(Dataset items)
>>>

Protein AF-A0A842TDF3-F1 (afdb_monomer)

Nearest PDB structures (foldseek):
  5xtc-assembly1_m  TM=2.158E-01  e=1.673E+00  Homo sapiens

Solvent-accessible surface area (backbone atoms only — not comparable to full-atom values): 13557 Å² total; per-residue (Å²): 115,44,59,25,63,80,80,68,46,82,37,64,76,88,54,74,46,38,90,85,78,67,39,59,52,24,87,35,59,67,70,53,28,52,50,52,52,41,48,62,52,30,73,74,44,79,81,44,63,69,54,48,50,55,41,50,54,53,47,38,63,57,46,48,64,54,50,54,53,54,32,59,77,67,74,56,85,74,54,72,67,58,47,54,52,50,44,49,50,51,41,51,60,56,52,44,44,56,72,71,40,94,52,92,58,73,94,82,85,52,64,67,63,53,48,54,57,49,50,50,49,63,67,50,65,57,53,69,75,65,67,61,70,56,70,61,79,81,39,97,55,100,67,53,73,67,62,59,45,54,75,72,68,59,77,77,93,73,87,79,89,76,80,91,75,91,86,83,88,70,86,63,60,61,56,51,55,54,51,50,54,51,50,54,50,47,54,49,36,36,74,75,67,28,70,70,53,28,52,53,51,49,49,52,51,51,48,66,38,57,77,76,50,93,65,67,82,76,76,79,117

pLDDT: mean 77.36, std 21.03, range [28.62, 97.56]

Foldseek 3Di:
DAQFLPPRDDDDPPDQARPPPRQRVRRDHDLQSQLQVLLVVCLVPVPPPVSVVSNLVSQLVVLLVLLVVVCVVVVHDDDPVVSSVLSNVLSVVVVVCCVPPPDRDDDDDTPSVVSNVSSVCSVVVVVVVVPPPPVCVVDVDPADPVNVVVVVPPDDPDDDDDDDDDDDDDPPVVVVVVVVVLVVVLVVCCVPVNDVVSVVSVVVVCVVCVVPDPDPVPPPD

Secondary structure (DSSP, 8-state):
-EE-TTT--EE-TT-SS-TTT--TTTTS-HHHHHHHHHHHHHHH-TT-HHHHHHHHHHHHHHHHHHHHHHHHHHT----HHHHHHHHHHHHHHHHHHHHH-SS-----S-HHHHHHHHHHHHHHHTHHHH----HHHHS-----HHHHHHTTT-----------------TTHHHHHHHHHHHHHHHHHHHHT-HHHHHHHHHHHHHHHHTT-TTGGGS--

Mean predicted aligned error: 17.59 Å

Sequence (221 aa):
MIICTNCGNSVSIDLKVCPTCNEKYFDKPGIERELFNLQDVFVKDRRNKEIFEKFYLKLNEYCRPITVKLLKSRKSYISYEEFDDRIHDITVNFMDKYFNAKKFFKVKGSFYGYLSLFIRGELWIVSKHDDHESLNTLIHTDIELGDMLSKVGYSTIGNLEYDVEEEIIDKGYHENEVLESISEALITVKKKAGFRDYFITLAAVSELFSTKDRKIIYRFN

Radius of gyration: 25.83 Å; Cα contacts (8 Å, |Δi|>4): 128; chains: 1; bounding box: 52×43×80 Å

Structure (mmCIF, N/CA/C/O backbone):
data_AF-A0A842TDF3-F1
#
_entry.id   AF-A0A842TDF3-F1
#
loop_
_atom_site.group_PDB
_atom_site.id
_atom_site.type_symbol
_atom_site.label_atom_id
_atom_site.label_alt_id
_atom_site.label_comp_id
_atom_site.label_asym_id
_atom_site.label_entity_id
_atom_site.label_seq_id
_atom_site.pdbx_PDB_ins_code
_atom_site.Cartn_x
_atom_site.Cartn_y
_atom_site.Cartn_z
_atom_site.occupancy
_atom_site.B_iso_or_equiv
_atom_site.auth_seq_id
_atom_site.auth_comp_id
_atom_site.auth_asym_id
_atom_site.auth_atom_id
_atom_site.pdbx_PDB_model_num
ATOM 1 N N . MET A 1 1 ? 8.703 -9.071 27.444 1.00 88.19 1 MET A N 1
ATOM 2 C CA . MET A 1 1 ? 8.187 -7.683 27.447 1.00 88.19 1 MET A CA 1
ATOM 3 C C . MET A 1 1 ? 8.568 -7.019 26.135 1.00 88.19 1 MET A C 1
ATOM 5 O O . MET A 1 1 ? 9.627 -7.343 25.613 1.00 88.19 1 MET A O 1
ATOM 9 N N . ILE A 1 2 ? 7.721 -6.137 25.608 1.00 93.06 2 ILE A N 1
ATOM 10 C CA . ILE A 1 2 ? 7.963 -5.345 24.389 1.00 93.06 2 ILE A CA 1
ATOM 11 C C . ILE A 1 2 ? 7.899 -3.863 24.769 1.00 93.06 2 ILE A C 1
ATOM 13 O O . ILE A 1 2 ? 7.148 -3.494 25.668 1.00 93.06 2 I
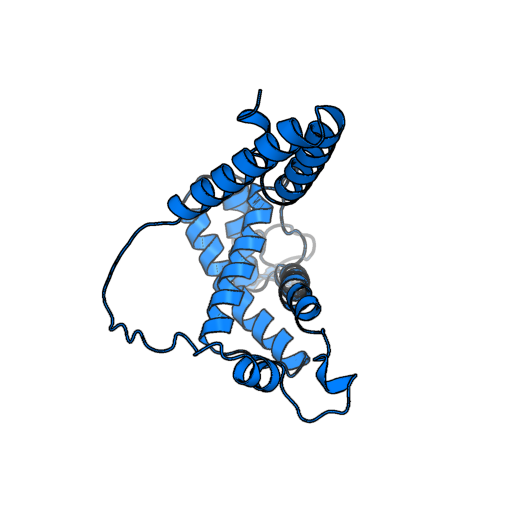LE A O 1
ATOM 17 N N . ILE A 1 3 ? 8.688 -3.014 24.115 1.00 95.06 3 ILE A N 1
ATOM 18 C CA . ILE A 1 3 ? 8.628 -1.561 24.307 1.00 95.06 3 ILE A CA 1
ATOM 19 C C . ILE A 1 3 ? 7.557 -0.994 23.375 1.00 95.06 3 ILE A C 1
ATOM 21 O O . ILE A 1 3 ? 7.599 -1.230 22.169 1.00 95.06 3 ILE A O 1
ATOM 25 N N . CYS A 1 4 ? 6.602 -0.243 23.924 1.00 95.06 4 CYS A N 1
ATOM 26 C CA . CYS A 1 4 ? 5.611 0.480 23.139 1.00 95.06 4 CYS A CA 1
ATOM 27 C C . CYS A 1 4 ? 6.311 1.495 22.234 1.00 95.06 4 CYS A C 1
ATOM 29 O O . CYS A 1 4 ? 6.920 2.449 22.717 1.00 95.06 4 CYS A O 1
ATOM 31 N N . THR A 1 5 ? 6.169 1.347 20.921 1.00 93.44 5 THR A N 1
ATOM 32 C CA . THR A 1 5 ? 6.780 2.267 19.954 1.00 93.44 5 THR A CA 1
ATOM 33 C C . THR A 1 5 ? 6.150 3.658 19.973 1.00 93.44 5 THR A C 1
ATOM 35 O O . THR A 1 5 ? 6.666 4.568 19.327 1.00 93.44 5 THR A O 1
ATOM 38 N N . ASN A 1 6 ? 5.000 3.827 20.638 1.00 93.81 6 ASN A N 1
ATOM 39 C CA . ASN A 1 6 ? 4.287 5.101 20.728 1.00 93.81 6 ASN A CA 1
ATOM 40 C C . ASN A 1 6 ? 4.693 5.899 21.973 1.00 93.81 6 ASN A C 1
ATOM 42 O O . ASN A 1 6 ? 5.044 7.065 21.858 1.00 93.81 6 ASN A O 1
ATOM 46 N N . CYS A 1 7 ? 4.678 5.272 23.155 1.00 95.12 7 CYS A N 1
ATOM 47 C CA . CYS A 1 7 ? 4.938 5.958 24.426 1.00 95.12 7 CYS A CA 1
ATOM 48 C C . CYS A 1 7 ? 6.232 5.529 25.141 1.00 95.12 7 CYS A C 1
ATOM 50 O O . CYS A 1 7 ? 6.512 6.037 26.219 1.00 95.12 7 CYS A O 1
ATOM 52 N N . GLY A 1 8 ? 6.994 4.570 24.605 1.00 94.12 8 GLY A N 1
ATOM 53 C CA . GLY A 1 8 ? 8.280 4.125 25.162 1.00 94.12 8 GLY A CA 1
ATOM 54 C C . GLY A 1 8 ? 8.202 3.227 26.404 1.00 94.12 8 GLY A C 1
ATOM 55 O O . GLY A 1 8 ? 9.231 2.741 26.866 1.00 94.12 8 GLY A O 1
ATOM 56 N N . ASN A 1 9 ? 7.007 2.959 26.937 1.00 95.81 9 ASN A N 1
ATOM 57 C CA . ASN A 1 9 ? 6.846 2.127 28.134 1.00 95.81 9 ASN A CA 1
ATOM 58 C C . ASN A 1 9 ? 6.934 0.631 27.818 1.00 95.81 9 ASN A C 1
ATOM 60 O O . ASN A 1 9 ? 6.558 0.187 26.731 1.00 95.81 9 ASN A O 1
ATOM 64 N N . SER A 1 10 ? 7.385 -0.161 28.792 1.00 95.31 10 SER A N 1
ATOM 65 C CA . SER A 1 10 ? 7.373 -1.620 28.706 1.00 95.31 10 SER A CA 1
ATOM 66 C C . SER A 1 10 ? 5.948 -2.168 28.833 1.00 95.31 10 SER A C 1
ATOM 68 O O . SER A 1 10 ? 5.163 -1.762 29.688 1.00 95.31 10 SER A O 1
ATOM 70 N N . VAL A 1 11 ? 5.606 -3.106 27.955 1.00 93.94 11 VAL A N 1
ATOM 71 C CA . VAL A 1 11 ? 4.283 -3.728 27.857 1.00 93.94 11 VAL A CA 1
ATOM 72 C C . VAL A 1 11 ? 4.443 -5.252 27.858 1.00 93.94 11 VAL A C 1
ATOM 74 O O . VAL A 1 11 ? 5.408 -5.800 27.306 1.00 93.94 11 VAL A O 1
ATOM 77 N N . SER A 1 12 ? 3.511 -5.959 28.506 1.00 92.88 12 SER A N 1
ATOM 78 C CA . SER A 1 12 ? 3.456 -7.426 28.442 1.00 92.88 12 SER A CA 1
ATOM 79 C C . SER A 1 12 ? 3.128 -7.896 27.020 1.00 92.88 12 SER A C 1
ATOM 81 O O . SER A 
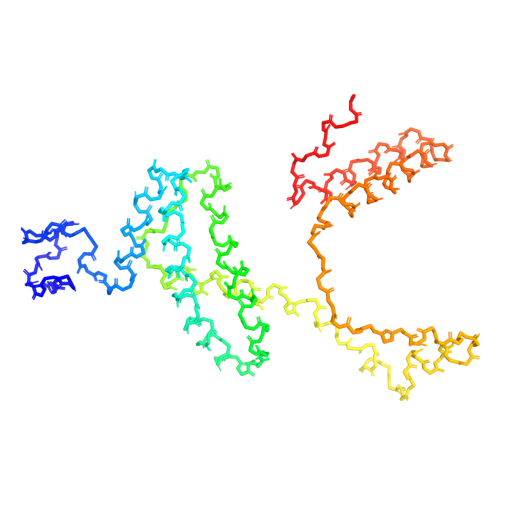1 12 ? 2.344 -7.258 26.323 1.00 92.88 12 SER A O 1
ATOM 83 N N . ILE A 1 13 ? 3.717 -9.019 26.595 1.00 88.38 13 ILE A N 1
ATOM 84 C CA . ILE A 1 13 ? 3.563 -9.565 25.233 1.00 88.38 13 ILE A CA 1
ATOM 85 C C . ILE A 1 13 ? 2.111 -9.991 24.959 1.00 88.38 13 ILE A C 1
ATOM 87 O O . ILE A 1 13 ? 1.653 -9.904 23.825 1.00 88.38 13 ILE A O 1
ATOM 91 N N . ASP A 1 14 ? 1.367 -10.384 25.995 1.00 91.69 14 ASP A N 1
ATOM 92 C CA . ASP A 1 14 ? 0.003 -10.911 25.852 1.00 91.69 14 ASP A CA 1
ATOM 93 C C . ASP A 1 14 ? -1.068 -9.821 25.664 1.00 91.69 14 ASP A C 1
ATOM 95 O O . ASP A 1 14 ? -2.244 -10.116 25.431 1.00 91.69 14 ASP A O 1
ATOM 99 N N . LEU A 1 15 ? -0.689 -8.543 25.774 1.00 89.81 15 LEU A N 1
ATOM 100 C CA . LEU A 1 15 ? -1.624 -7.430 25.655 1.00 89.81 15 LEU A CA 1
ATOM 101 C C . LEU A 1 15 ? -1.858 -7.061 24.189 1.00 89.81 15 LEU A C 1
ATOM 103 O O . LEU A 1 15 ? -0.930 -6.855 23.415 1.00 89.81 15 LEU A O 1
ATOM 107 N N . LYS A 1 16 ? -3.135 -6.910 23.820 1.00 91.81 16 LYS A N 1
ATOM 108 C CA . LYS A 1 16 ? -3.554 -6.478 22.473 1.00 91.81 16 LYS A CA 1
ATOM 109 C C . LYS A 1 16 ? -3.487 -4.964 22.263 1.00 91.81 16 LYS A C 1
ATOM 111 O O . LYS A 1 16 ? -3.628 -4.508 21.135 1.00 91.81 16 LYS A O 1
ATOM 116 N N . VAL A 1 17 ? -3.372 -4.199 23.346 1.00 94.50 17 VAL A N 1
ATOM 117 C CA . VAL A 1 17 ? -3.388 -2.733 23.365 1.00 94.50 17 VAL A CA 1
ATOM 118 C C . VAL A 1 17 ? -2.445 -2.265 24.472 1.00 94.50 17 VAL A C 1
ATOM 120 O O . VAL A 1 17 ? -2.373 -2.896 25.529 1.00 94.50 17 VAL A O 1
ATOM 123 N N . CYS A 1 18 ? -1.718 -1.173 24.245 1.00 94.56 18 CYS A N 1
ATOM 124 C CA . CYS A 1 18 ? -0.842 -0.592 25.256 1.00 94.56 18 CYS A CA 1
ATOM 125 C C . CYS A 1 18 ? -1.670 -0.060 26.441 1.00 94.56 18 CYS A C 1
ATOM 127 O O . CYS A 1 18 ? -2.523 0.801 26.231 1.00 94.56 18 CYS A O 1
ATOM 129 N N . PRO A 1 19 ? -1.398 -0.478 27.690 1.00 95.81 19 PRO A N 1
ATOM 130 C CA . PRO A 1 19 ? -2.179 -0.047 28.849 1.00 95.81 19 PRO A CA 1
ATOM 131 C C . PRO A 1 19 ? -1.960 1.429 29.205 1.00 95.81 19 PRO A C 1
ATOM 133 O O . PRO A 1 19 ? -2.782 2.013 29.899 1.00 95.81 19 PRO A O 1
ATOM 136 N N . THR A 1 20 ? -0.864 2.043 28.743 1.00 95.62 20 THR A N 1
ATOM 137 C CA . THR A 1 20 ? -0.542 3.438 29.075 1.00 95.62 20 THR A CA 1
ATOM 138 C C . THR A 1 20 ? -1.133 4.442 28.092 1.00 95.62 20 THR A C 1
ATOM 140 O O . THR A 1 20 ? -1.677 5.453 28.515 1.00 95.62 20 THR A O 1
ATOM 143 N N . CYS A 1 21 ? -1.011 4.194 26.784 1.00 95.12 21 CYS A N 1
ATOM 144 C CA . CYS A 1 21 ? -1.458 5.137 25.748 1.00 95.12 21 CYS A CA 1
ATOM 145 C C . CYS A 1 21 ? -2.638 4.631 24.910 1.00 95.12 21 CYS A C 1
ATOM 147 O O . CYS A 1 21 ? -3.062 5.314 23.984 1.00 95.12 21 CYS A O 1
ATOM 149 N N . ASN A 1 22 ? -3.154 3.436 25.209 1.00 94.88 22 ASN A N 1
ATOM 150 C CA . ASN A 1 22 ? -4.264 2.799 24.501 1.00 94.88 22 ASN A CA 1
ATOM 151 C C . ASN A 1 22 ? -4.024 2.560 22.991 1.00 94.88 22 ASN A C 1
ATOM 153 O O . ASN A 1 22 ? -4.964 2.339 22.232 1.00 94.88 22 ASN A O 1
ATOM 157 N N . GLU A 1 23 ? -2.764 2.588 22.545 1.00 94.81 23 GLU A N 1
ATOM 158 C CA . GLU A 1 23 ? -2.383 2.295 21.162 1.00 94.81 23 GLU A CA 1
ATOM 159 C C . GLU A 1 23 ? -2.464 0.787 20.889 1.00 94.81 23 GLU A C 1
ATOM 161 O O . GLU A 1 23 ? -1.905 -0.027 21.631 1.00 94.81 23 GLU A O 1
ATOM 166 N N . LYS A 1 24 ? -3.154 0.414 19.812 1.00 95.12 24 LYS A N 1
ATOM 167 C CA . LYS A 1 24 ? -3.421 -0.975 19.429 1.00 95.12 24 LYS A CA 1
ATOM 168 C C . LYS A 1 24 ? -2.237 -1.617 18.714 1.00 95.12 24 LYS A C 1
ATOM 170 O O . LYS A 1 24 ? -1.964 -2.790 18.934 1.00 95.12 24 LYS A O 1
ATOM 175 N N . TYR A 1 25 ? -1.526 -0.860 17.884 1.00 95.69 25 TYR A N 1
ATOM 176 C CA . TYR A 1 25 ? -0.389 -1.352 17.099 1.00 95.69 25 TYR A CA 1
ATOM 177 C C . TYR A 1 25 ? 0.940 -0.917 17.726 1.00 95.69 25 TYR A C 1
ATOM 179 O O . TYR A 1 25 ? 1.865 -0.472 17.046 1.00 95.69 25 TYR A O 1
ATOM 187 N N . PHE A 1 26 ? 1.021 -1.005 19.057 1.00 94.88 26 PHE A N 1
ATOM 188 C CA . PHE A 1 26 ? 2.158 -0.522 19.843 1.00 94.88 26 PHE A CA 1
ATOM 189 C C . PHE A 1 26 ? 3.446 -1.328 19.634 1.00 94.88 26 PHE A C 1
ATOM 191 O O . PHE A 1 26 ? 4.520 -0.852 19.992 1.00 94.88 26 PHE A O 1
ATOM 198 N N . ASP A 1 27 ? 3.337 -2.545 19.102 1.00 92.50 27 ASP A N 1
ATOM 199 C CA . ASP A 1 27 ? 4.449 -3.429 18.750 1.00 92.50 27 ASP A CA 1
ATOM 200 C C . ASP A 1 27 ? 5.030 -3.118 17.360 1.00 92.50 27 ASP A C 1
ATOM 202 O O . ASP A 1 27 ? 6.088 -3.635 17.001 1.00 92.50 27 ASP A O 1
ATOM 206 N N . LYS A 1 28 ? 4.344 -2.293 16.556 1.00 92.12 28 LYS A N 1
ATOM 207 C CA . LYS A 1 28 ? 4.735 -1.974 15.178 1.00 92.12 28 LYS A CA 1
ATOM 208 C C . LYS A 1 28 ? 5.647 -0.750 15.112 1.00 92.12 28 LYS A C 1
ATOM 210 O O . LYS A 1 28 ? 5.472 0.184 15.898 1.00 92.12 28 LYS A O 1
ATOM 215 N N . PRO A 1 29 ? 6.594 -0.700 14.158 1.00 92.00 29 PRO A N 1
ATOM 216 C CA . PRO A 1 29 ? 7.390 0.500 13.912 1.00 92.00 29 PRO A CA 1
ATOM 217 C C . PRO A 1 29 ? 6.495 1.666 13.465 1.00 92.00 29 PRO A C 1
ATOM 219 O O . PRO A 1 29 ? 5.423 1.442 12.905 1.00 92.00 29 PRO A O 1
ATOM 222 N N . GLY A 1 30 ? 6.940 2.907 13.695 1.00 91.56 30 GLY A N 1
ATOM 223 C CA . GLY A 1 30 ? 6.104 4.115 13.588 1.00 91.56 30 GLY A CA 1
ATOM 224 C C . GLY A 1 30 ? 5.251 4.206 12.318 1.00 91.56 30 GLY A C 1
ATOM 225 O O . GLY A 1 30 ? 4.030 4.293 12.406 1.00 91.56 30 GLY A O 1
ATOM 226 N N . ILE A 1 31 ? 5.868 4.082 11.140 1.00 93.06 31 ILE A N 1
ATOM 227 C CA . ILE A 1 31 ? 5.143 4.181 9.865 1.00 93.06 31 ILE A CA 1
ATOM 228 C C . ILE A 1 31 ? 4.152 3.024 9.640 1.00 93.06 31 ILE A C 1
ATOM 230 O O . ILE A 1 31 ? 3.057 3.253 9.136 1.00 93.06 31 ILE A O 1
ATOM 234 N N . GLU A 1 32 ? 4.474 1.793 10.067 1.00 94.25 32 GLU A N 1
ATOM 235 C CA . GLU A 1 32 ? 3.518 0.679 9.986 1.00 94.25 32 GLU A CA 1
ATOM 236 C C . GLU A 1 32 ? 2.349 0.890 10.942 1.00 94.25 32 GLU A C 1
ATOM 238 O O . GLU A 1 32 ? 1.207 0.640 10.568 1.00 94.25 32 GLU A O 1
ATOM 243 N N . ARG A 1 33 ? 2.616 1.367 12.162 1.00 94.94 33 ARG A N 1
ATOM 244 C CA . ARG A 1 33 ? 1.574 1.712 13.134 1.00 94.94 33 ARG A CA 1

<<<

*AIM OF THE TASK*
Output exactly those lines of the data above that run from the line with "ATOM 5 O O ." up to and including the line with "ATOM 48 C C". No pictures go in.

*TASK ANSWER*
ATOM 5 O O . MET A 1 1 ? 9.627 -7.343 25.613 1.00 88.19 1 MET A O 1
ATOM 9 N N . ILE A 1 2 ? 7.721 -6.137 25.608 1.00 93.06 2 ILE A N 1
ATOM 10 C CA . ILE A 1 2 ? 7.963 -5.345 24.389 1.00 93.06 2 ILE A CA 1
ATOM 11 C C . ILE A 1 2 ? 7.899 -3.863 24.769 1.00 93.06 2 ILE A C 1
ATOM 13 O O . ILE A 1 2 ? 7.148 -3.494 25.668 1.00 93.06 2 I
LE A O 1
ATOM 17 N N . ILE A 1 3 ? 8.688 -3.014 24.115 1.00 95.06 3 ILE A N 1
ATOM 18 C CA . ILE A 1 3 ? 8.628 -1.561 24.307 1.00 95.06 3 ILE A CA 1
ATOM 19 C C . ILE A 1 3 ? 7.557 -0.994 23.375 1.00 95.06 3 ILE A C 1
ATOM 21 O O . ILE A 1 3 ? 7.599 -1.230 22.169 1.00 95.06 3 ILE A O 1
ATOM 25 N N . CYS A 1 4 ? 6.602 -0.243 23.924 1.00 95.06 4 CYS A N 1
ATOM 26 C CA . CYS A 1 4 ? 5.611 0.480 23.139 1.00 95.06 4 CYS A CA 1
ATOM 27 C C . CYS A 1 4 ? 6.311 1.495 22.234 1.00 95.06 4 CYS A C 1
ATOM 29 O O . CYS A 1 4 ? 6.920 2.449 22.717 1.00 95.06 4 CYS A O 1
ATOM 31 N N . THR A 1 5 ? 6.169 1.347 20.921 1.00 93.44 5 THR A N 1
ATOM 32 C CA . THR A 1 5 ? 6.780 2.267 19.954 1.00 93.44 5 THR A CA 1
ATOM 33 C C . THR A 1 5 ? 6.150 3.658 19.973 1.00 93.44 5 THR A C 1
ATOM 35 O O . THR A 1 5 ? 6.666 4.568 19.327 1.00 93.44 5 THR A O 1
ATOM 38 N N . ASN A 1 6 ? 5.000 3.827 20.638 1.00 93.81 6 ASN A N 1
ATOM 39 C CA . ASN A 1 6 ? 4.287 5.101 20.728 1.00 93.81 6 ASN A CA 1
ATOM 40 C C . ASN A 1 6 ? 4.693 5.899 21.973 1.00 93.81 6 ASN A C 1
ATOM 42 O O . ASN A 1 6 ? 5.044 7.065 21.858 1.00 93.81 6 ASN A O 1
ATOM 46 N N . CYS A 1 7 ? 4.678 5.272 23.155 1.00 95.12 7 CYS A N 1
ATOM 47 C CA . CYS A 1 7 ? 4.938 5.958 24.426 1.00 95.12 7 CYS A CA 1
ATOM 48 C C . CYS A 1 7 ? 6.232 5.529 25.141 1.00 95.12 7 CYS A C 1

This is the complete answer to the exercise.